START MATERIAL PROVIDED

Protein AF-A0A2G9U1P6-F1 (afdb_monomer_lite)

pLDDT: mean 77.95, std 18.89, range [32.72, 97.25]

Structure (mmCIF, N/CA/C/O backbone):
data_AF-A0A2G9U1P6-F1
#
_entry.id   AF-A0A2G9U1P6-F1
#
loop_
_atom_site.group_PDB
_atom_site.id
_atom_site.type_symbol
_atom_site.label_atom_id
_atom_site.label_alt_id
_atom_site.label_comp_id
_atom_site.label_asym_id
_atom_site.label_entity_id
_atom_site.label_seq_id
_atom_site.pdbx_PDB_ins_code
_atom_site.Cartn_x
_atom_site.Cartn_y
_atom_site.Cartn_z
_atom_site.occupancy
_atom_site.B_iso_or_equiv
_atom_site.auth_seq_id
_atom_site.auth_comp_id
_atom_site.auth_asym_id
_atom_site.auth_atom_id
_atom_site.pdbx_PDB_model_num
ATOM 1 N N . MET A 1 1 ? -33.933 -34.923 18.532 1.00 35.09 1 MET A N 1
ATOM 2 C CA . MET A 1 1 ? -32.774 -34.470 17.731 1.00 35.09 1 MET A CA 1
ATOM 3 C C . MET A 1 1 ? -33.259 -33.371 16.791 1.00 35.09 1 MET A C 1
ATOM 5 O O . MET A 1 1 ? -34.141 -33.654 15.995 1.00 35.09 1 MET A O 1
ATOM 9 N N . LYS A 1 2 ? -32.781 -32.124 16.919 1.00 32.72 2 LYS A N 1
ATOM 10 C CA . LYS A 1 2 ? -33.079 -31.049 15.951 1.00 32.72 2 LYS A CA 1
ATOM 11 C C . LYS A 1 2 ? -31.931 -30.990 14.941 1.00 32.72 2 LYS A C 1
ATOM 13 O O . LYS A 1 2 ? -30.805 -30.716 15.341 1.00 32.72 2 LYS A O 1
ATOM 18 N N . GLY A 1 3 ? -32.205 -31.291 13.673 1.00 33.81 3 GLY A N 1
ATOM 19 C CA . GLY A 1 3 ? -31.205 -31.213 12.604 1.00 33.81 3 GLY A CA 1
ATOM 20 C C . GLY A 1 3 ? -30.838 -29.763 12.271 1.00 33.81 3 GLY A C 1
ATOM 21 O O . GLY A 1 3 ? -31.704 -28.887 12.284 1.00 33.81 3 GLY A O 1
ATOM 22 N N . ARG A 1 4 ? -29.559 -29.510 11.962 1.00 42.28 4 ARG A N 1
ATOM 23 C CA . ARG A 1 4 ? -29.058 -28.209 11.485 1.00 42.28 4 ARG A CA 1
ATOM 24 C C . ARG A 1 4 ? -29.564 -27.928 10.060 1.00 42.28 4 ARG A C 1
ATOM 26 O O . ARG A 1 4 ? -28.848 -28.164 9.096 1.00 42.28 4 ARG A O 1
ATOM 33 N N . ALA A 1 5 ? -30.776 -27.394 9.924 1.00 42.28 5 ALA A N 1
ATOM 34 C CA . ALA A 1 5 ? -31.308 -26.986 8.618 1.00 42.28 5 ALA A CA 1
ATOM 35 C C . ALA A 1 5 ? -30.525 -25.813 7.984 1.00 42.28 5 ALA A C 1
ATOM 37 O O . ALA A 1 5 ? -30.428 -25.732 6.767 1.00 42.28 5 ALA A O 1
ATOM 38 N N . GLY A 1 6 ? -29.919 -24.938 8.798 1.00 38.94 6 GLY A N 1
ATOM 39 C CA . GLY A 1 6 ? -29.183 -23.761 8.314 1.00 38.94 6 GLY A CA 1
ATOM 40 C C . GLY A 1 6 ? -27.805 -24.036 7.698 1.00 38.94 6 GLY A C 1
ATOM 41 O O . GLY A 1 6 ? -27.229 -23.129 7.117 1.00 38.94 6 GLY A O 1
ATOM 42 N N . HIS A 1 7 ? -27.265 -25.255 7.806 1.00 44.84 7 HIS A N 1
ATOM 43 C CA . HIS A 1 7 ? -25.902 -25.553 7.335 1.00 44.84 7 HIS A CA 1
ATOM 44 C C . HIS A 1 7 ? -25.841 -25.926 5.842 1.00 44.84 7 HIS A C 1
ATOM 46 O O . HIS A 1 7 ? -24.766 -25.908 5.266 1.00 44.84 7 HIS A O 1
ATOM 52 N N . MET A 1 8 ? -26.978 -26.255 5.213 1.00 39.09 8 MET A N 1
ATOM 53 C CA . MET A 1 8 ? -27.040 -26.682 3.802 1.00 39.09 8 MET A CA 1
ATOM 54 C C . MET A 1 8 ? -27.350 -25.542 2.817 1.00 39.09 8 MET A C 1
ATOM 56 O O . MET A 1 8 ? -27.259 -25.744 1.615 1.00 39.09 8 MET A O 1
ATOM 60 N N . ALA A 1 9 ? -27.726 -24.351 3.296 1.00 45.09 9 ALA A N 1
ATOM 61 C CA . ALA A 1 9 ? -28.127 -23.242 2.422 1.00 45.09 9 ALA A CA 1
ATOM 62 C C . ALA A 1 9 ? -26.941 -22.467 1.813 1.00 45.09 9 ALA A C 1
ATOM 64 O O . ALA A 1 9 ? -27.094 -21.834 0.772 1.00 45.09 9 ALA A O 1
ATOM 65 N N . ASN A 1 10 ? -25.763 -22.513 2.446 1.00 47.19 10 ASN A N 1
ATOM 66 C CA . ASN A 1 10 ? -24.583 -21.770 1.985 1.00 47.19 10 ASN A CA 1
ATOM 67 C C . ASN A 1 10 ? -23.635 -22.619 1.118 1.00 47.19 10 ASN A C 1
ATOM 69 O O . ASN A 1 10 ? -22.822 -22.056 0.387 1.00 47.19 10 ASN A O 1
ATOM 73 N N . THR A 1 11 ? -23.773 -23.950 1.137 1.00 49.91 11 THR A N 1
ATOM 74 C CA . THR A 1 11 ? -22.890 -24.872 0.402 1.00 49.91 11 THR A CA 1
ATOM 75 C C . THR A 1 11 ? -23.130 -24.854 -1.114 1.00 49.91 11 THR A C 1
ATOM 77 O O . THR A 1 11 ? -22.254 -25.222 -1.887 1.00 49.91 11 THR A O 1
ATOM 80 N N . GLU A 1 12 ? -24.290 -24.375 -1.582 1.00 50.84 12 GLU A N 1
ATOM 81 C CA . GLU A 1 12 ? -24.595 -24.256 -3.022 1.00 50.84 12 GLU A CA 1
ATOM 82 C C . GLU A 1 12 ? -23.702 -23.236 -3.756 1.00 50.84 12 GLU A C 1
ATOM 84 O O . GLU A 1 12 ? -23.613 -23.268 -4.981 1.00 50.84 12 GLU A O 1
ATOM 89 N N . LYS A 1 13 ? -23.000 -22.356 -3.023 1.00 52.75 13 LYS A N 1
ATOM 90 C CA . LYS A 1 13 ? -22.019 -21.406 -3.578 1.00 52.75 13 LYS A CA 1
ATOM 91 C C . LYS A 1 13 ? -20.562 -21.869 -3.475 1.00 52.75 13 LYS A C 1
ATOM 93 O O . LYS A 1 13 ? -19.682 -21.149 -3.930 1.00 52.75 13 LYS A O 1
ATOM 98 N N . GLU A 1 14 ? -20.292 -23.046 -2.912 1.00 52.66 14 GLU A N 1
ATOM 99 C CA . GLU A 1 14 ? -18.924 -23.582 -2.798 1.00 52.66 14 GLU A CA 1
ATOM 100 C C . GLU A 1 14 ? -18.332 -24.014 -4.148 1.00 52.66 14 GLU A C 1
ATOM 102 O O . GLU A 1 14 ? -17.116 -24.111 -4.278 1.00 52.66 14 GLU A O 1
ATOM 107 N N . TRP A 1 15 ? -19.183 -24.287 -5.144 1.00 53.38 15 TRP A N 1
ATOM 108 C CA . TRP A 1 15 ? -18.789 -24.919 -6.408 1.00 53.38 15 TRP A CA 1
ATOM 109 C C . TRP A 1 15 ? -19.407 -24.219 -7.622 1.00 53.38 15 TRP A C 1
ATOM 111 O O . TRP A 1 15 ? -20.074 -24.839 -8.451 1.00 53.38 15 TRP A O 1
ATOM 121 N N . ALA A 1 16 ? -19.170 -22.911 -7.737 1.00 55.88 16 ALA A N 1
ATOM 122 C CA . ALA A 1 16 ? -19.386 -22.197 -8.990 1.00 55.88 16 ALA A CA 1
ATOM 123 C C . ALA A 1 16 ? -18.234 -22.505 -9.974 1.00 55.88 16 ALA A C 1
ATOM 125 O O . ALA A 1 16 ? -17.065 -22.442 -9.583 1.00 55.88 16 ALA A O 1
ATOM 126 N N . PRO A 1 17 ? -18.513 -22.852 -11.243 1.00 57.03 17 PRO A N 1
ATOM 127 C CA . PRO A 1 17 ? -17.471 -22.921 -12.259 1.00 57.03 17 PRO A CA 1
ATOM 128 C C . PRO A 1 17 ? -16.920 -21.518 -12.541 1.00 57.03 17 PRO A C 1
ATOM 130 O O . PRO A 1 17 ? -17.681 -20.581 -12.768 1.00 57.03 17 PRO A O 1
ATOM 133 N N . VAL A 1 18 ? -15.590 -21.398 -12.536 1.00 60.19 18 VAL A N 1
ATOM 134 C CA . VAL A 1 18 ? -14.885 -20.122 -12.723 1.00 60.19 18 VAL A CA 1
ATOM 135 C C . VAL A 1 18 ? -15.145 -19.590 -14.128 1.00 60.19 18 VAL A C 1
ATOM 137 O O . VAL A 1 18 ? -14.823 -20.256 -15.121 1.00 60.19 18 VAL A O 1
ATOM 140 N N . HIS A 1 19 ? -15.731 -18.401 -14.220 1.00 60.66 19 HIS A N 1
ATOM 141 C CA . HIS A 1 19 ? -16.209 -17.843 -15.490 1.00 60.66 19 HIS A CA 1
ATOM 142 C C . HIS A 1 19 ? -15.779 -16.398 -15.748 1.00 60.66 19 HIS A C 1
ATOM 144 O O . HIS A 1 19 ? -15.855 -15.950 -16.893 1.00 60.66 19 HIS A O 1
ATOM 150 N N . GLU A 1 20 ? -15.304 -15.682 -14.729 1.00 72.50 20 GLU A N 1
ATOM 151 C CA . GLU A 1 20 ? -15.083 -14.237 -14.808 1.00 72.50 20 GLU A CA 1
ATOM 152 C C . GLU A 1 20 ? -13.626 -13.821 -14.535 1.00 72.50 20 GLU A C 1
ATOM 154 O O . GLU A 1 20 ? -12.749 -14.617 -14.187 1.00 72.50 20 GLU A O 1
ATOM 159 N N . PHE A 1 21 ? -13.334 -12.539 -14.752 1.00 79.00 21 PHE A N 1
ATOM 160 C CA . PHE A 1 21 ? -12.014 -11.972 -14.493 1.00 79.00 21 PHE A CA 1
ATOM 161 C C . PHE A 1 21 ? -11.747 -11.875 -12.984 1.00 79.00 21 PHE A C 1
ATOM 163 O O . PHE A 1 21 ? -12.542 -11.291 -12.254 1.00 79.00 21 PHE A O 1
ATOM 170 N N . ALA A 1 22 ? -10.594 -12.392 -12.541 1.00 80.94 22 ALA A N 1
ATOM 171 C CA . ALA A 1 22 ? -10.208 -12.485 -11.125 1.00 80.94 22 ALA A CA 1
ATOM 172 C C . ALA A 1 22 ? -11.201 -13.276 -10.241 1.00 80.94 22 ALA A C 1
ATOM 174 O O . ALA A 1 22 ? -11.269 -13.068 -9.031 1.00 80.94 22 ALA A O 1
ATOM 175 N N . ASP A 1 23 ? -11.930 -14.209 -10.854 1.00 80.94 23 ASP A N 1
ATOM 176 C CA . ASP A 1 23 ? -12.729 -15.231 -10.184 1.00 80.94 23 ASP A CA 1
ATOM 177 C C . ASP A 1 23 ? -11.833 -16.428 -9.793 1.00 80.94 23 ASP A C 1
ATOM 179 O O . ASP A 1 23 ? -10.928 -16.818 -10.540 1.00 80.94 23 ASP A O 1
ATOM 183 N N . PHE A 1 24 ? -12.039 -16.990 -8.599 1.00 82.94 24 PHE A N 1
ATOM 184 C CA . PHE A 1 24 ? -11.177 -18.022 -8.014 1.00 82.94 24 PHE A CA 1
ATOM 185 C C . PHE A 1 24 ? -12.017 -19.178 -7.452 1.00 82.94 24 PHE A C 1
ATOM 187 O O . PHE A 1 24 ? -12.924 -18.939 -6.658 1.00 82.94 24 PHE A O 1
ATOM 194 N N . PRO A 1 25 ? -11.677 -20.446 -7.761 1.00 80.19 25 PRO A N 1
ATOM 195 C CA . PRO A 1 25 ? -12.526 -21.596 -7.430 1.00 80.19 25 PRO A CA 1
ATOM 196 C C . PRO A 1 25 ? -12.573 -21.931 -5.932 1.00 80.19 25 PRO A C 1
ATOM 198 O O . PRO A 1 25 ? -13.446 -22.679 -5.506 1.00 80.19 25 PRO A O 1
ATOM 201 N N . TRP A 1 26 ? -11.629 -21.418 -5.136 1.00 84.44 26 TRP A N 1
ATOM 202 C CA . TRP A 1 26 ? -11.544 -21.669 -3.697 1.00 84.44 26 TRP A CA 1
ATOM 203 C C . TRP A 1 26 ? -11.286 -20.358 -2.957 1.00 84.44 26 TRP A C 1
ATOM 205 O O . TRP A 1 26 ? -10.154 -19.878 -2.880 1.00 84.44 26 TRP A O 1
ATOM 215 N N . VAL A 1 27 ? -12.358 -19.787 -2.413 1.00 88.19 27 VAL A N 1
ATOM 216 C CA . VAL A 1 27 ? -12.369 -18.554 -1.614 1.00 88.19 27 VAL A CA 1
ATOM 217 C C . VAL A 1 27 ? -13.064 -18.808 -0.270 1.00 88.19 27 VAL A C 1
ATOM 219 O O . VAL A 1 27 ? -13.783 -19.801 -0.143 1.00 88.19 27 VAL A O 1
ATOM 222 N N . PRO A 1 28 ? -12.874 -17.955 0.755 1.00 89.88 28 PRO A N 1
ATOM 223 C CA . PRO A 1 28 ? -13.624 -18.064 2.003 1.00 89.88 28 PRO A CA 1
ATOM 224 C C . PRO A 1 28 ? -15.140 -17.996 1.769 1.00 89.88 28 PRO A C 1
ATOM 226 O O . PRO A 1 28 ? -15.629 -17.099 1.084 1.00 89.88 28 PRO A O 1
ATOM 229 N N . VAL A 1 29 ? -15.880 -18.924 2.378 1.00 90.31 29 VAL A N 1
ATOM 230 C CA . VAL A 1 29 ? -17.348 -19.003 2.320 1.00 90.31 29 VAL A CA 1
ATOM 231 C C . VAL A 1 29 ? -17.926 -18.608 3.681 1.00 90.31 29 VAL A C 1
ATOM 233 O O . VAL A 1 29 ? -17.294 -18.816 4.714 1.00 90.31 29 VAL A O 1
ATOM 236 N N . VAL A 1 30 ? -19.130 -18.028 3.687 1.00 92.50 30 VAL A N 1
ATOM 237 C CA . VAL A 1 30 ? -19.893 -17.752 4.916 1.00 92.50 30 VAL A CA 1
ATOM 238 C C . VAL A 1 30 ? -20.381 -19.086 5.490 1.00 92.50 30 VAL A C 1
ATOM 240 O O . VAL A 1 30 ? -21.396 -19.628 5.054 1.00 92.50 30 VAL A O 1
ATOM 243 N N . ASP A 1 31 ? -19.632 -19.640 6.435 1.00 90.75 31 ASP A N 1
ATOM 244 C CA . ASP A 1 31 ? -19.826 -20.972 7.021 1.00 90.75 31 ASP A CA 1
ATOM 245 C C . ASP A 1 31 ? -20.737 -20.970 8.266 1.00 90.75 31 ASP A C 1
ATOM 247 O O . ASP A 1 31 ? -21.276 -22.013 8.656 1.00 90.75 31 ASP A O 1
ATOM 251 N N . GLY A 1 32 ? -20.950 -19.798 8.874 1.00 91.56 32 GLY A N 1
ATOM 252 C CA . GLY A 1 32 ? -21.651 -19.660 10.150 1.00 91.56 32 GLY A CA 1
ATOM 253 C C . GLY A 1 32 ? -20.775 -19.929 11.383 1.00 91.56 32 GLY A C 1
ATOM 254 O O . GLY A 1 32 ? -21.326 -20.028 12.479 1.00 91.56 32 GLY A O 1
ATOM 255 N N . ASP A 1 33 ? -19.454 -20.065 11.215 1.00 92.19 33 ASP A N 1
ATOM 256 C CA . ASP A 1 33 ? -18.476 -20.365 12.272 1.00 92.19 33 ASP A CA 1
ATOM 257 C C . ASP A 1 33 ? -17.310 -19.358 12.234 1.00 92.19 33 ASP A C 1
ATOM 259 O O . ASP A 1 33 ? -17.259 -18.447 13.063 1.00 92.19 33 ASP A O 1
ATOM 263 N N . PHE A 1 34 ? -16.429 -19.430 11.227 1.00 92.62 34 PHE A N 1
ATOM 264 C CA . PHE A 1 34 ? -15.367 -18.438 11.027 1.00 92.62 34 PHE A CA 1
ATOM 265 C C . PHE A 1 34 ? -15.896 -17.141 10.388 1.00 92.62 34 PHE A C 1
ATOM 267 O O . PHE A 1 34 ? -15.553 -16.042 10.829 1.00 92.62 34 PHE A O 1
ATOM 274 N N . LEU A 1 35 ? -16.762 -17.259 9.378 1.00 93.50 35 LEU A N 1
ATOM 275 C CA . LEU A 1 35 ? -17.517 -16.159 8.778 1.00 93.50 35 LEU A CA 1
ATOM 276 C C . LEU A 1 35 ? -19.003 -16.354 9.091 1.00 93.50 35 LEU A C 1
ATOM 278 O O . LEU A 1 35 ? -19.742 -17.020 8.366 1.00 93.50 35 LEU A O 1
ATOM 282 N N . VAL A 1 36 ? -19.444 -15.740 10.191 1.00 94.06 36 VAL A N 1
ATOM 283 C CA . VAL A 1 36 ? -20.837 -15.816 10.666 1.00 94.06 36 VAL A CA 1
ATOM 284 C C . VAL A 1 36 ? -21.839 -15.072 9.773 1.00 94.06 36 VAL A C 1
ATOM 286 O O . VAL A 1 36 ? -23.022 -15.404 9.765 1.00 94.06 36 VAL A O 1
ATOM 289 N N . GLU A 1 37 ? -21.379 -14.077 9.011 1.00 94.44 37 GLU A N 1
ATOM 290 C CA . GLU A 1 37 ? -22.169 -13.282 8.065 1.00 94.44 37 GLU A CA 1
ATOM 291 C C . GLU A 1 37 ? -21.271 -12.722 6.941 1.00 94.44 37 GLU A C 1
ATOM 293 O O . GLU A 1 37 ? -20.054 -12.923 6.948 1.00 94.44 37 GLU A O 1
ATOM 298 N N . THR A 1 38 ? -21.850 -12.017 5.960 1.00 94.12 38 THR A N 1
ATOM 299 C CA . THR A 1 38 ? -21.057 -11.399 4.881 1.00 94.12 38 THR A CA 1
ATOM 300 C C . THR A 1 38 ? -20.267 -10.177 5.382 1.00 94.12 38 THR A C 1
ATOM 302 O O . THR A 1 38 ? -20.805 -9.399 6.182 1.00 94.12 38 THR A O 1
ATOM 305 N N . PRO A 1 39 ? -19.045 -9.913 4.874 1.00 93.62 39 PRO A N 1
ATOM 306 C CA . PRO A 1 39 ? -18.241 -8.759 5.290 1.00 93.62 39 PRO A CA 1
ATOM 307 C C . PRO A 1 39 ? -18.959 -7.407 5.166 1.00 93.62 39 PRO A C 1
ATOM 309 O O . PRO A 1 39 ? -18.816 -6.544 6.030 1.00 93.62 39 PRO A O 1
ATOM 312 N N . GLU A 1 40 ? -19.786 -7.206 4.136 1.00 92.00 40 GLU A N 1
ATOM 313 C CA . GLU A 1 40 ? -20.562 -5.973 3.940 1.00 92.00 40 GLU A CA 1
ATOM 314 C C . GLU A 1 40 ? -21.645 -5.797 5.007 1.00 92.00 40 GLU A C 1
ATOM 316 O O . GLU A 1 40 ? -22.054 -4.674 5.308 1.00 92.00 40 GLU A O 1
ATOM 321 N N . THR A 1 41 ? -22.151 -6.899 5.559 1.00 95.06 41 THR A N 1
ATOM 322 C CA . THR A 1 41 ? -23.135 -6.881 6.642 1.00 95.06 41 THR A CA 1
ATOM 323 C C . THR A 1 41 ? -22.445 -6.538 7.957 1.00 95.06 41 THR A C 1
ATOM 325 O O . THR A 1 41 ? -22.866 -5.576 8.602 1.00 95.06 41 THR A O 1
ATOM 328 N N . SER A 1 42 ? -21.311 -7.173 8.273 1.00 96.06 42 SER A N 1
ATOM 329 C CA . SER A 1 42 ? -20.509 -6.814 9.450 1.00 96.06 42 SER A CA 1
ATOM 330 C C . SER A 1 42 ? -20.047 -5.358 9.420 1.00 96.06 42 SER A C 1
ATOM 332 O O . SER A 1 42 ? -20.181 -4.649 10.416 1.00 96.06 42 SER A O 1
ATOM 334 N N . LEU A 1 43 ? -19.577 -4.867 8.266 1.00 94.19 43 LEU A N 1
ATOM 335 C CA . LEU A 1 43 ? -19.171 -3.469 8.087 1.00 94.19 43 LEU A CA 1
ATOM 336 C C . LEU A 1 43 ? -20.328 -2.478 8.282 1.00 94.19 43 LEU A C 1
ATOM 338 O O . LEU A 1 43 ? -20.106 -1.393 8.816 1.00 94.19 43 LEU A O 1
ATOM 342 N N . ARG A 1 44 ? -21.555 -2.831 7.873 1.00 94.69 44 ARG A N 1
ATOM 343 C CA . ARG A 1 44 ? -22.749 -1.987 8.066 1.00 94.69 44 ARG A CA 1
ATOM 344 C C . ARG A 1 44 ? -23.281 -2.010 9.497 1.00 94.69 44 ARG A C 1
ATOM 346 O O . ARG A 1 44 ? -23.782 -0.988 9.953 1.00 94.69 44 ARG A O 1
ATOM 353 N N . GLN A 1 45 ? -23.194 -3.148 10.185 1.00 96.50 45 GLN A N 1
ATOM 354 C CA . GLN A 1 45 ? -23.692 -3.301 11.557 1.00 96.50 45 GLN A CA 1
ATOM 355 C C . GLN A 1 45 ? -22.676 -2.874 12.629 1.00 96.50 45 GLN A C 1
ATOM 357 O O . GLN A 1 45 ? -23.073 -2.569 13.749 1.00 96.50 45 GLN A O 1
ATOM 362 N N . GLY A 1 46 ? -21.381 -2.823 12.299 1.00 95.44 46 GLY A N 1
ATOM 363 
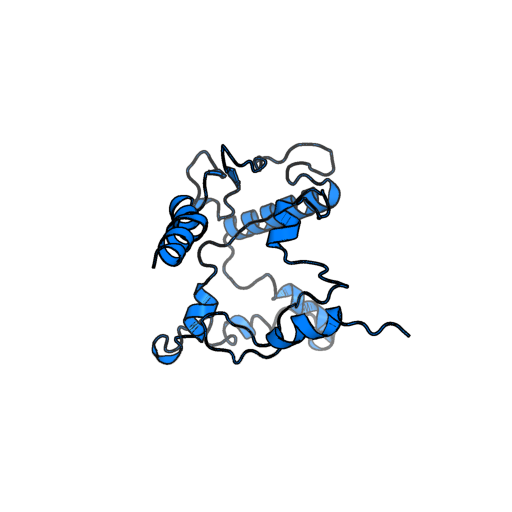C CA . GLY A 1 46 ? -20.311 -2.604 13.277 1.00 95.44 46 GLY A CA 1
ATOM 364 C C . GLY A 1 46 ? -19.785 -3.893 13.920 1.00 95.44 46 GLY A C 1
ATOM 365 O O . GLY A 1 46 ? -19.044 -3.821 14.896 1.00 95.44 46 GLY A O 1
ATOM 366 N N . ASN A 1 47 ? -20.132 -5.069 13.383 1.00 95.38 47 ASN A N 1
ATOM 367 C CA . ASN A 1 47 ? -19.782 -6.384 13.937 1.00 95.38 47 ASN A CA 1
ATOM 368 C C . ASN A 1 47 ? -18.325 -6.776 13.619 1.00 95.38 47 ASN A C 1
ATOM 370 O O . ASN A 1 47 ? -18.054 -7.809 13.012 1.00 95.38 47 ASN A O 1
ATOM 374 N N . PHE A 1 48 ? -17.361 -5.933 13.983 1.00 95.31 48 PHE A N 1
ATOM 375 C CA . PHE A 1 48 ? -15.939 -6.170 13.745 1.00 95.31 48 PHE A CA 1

END MATERIAL PROVIDED

▶ AIM OF THE TASK
An exact copy of the lines above, from the one containing "ATOM 90 C CA" down to the one containing "ATOM 152 C C" and including both, is the whole answer; retype it and nothing else.

▶ SOLUTION FOR THIS TASK
ATOM 90 C CA . LYS A 1 13 ? -22.019 -21.406 -3.578 1.00 52.75 13 LYS A CA 1
ATOM 91 C C . LYS A 1 13 ? -20.562 -21.869 -3.475 1.00 52.75 13 LYS A C 1
ATOM 93 O O . LYS A 1 13 ? -19.682 -21.149 -3.930 1.00 52.75 13 LYS A O 1
ATOM 98 N N . GLU A 1 14 ? -20.292 -23.046 -2.912 1.00 52.66 14 GLU A N 1
ATOM 99 C CA . GLU A 1 14 ? -18.924 -23.582 -2.798 1.00 52.66 14 GLU A CA 1
ATOM 100 C C . GLU A 1 14 ? -18.332 -24.014 -4.148 1.00 52.66 14 GLU A C 1
ATOM 102 O O . GLU A 1 14 ? -17.116 -24.111 -4.278 1.00 52.66 14 GLU A O 1
ATOM 107 N N . TRP A 1 15 ? -19.183 -24.287 -5.144 1.00 53.38 15 TRP A N 1
ATOM 108 C CA . TRP A 1 15 ? -18.789 -24.919 -6.408 1.00 53.38 15 TRP A CA 1
ATOM 109 C C . TRP A 1 15 ? -19.407 -24.219 -7.622 1.00 53.38 15 TRP A C 1
ATOM 111 O O . TRP A 1 15 ? -20.074 -24.839 -8.451 1.00 53.38 15 TRP A O 1
ATOM 121 N N . ALA A 1 16 ? -19.170 -22.911 -7.737 1.00 55.88 16 ALA A N 1
ATOM 122 C CA . ALA A 1 16 ? -19.386 -22.197 -8.990 1.00 55.88 16 ALA A CA 1
ATOM 123 C C . ALA A 1 16 ? -18.234 -22.505 -9.974 1.00 55.88 16 ALA A C 1
ATOM 125 O O . ALA A 1 16 ? -17.065 -22.442 -9.583 1.00 55.88 16 ALA A O 1
ATOM 126 N N . PRO A 1 17 ? -18.513 -22.852 -11.243 1.00 57.03 17 PRO A N 1
ATOM 127 C CA . PRO A 1 17 ? -17.471 -22.921 -12.259 1.00 57.03 17 PRO A CA 1
ATOM 128 C C . PRO A 1 17 ? -16.920 -21.518 -12.541 1.00 57.03 17 PRO A C 1
ATOM 130 O O . PRO A 1 17 ? -17.681 -20.581 -12.768 1.00 57.03 17 PRO A O 1
ATOM 133 N N . VAL A 1 18 ? -15.590 -21.398 -12.536 1.00 60.19 18 VAL A N 1
ATOM 134 C CA . VAL A 1 18 ? -14.885 -20.122 -12.723 1.00 60.19 18 VAL A CA 1
ATOM 135 C C . VAL A 1 18 ? -15.145 -19.590 -14.128 1.00 60.19 18 VAL A C 1
ATOM 137 O O . VAL A 1 18 ? -14.823 -20.256 -15.121 1.00 60.19 18 VAL A O 1
ATOM 140 N N . HIS A 1 19 ? -15.731 -18.401 -14.220 1.00 60.66 19 HIS A N 1
ATOM 141 C CA . HIS A 1 19 ? -16.209 -17.843 -15.490 1.00 60.66 19 HIS A CA 1
ATOM 142 C C . HIS A 1 19 ? -15.779 -16.398 -15.748 1.00 60.66 19 HIS A C 1
ATOM 144 O O . HIS A 1 19 ? -15.855 -15.950 -16.893 1.00 60.66 19 HIS A O 1
ATOM 150 N N . GLU A 1 20 ? -15.304 -15.682 -14.729 1.00 72.50 20 GLU A N 1
ATOM 151 C CA . GLU A 1 20 ? -15.083 -14.237 -14.808 1.00 72.50 20 GLU A CA 1
ATOM 152 C C . GLU A 1 20 ? -13.626 -13.821 -14.535 1.00 72.50 20 GLU A C 1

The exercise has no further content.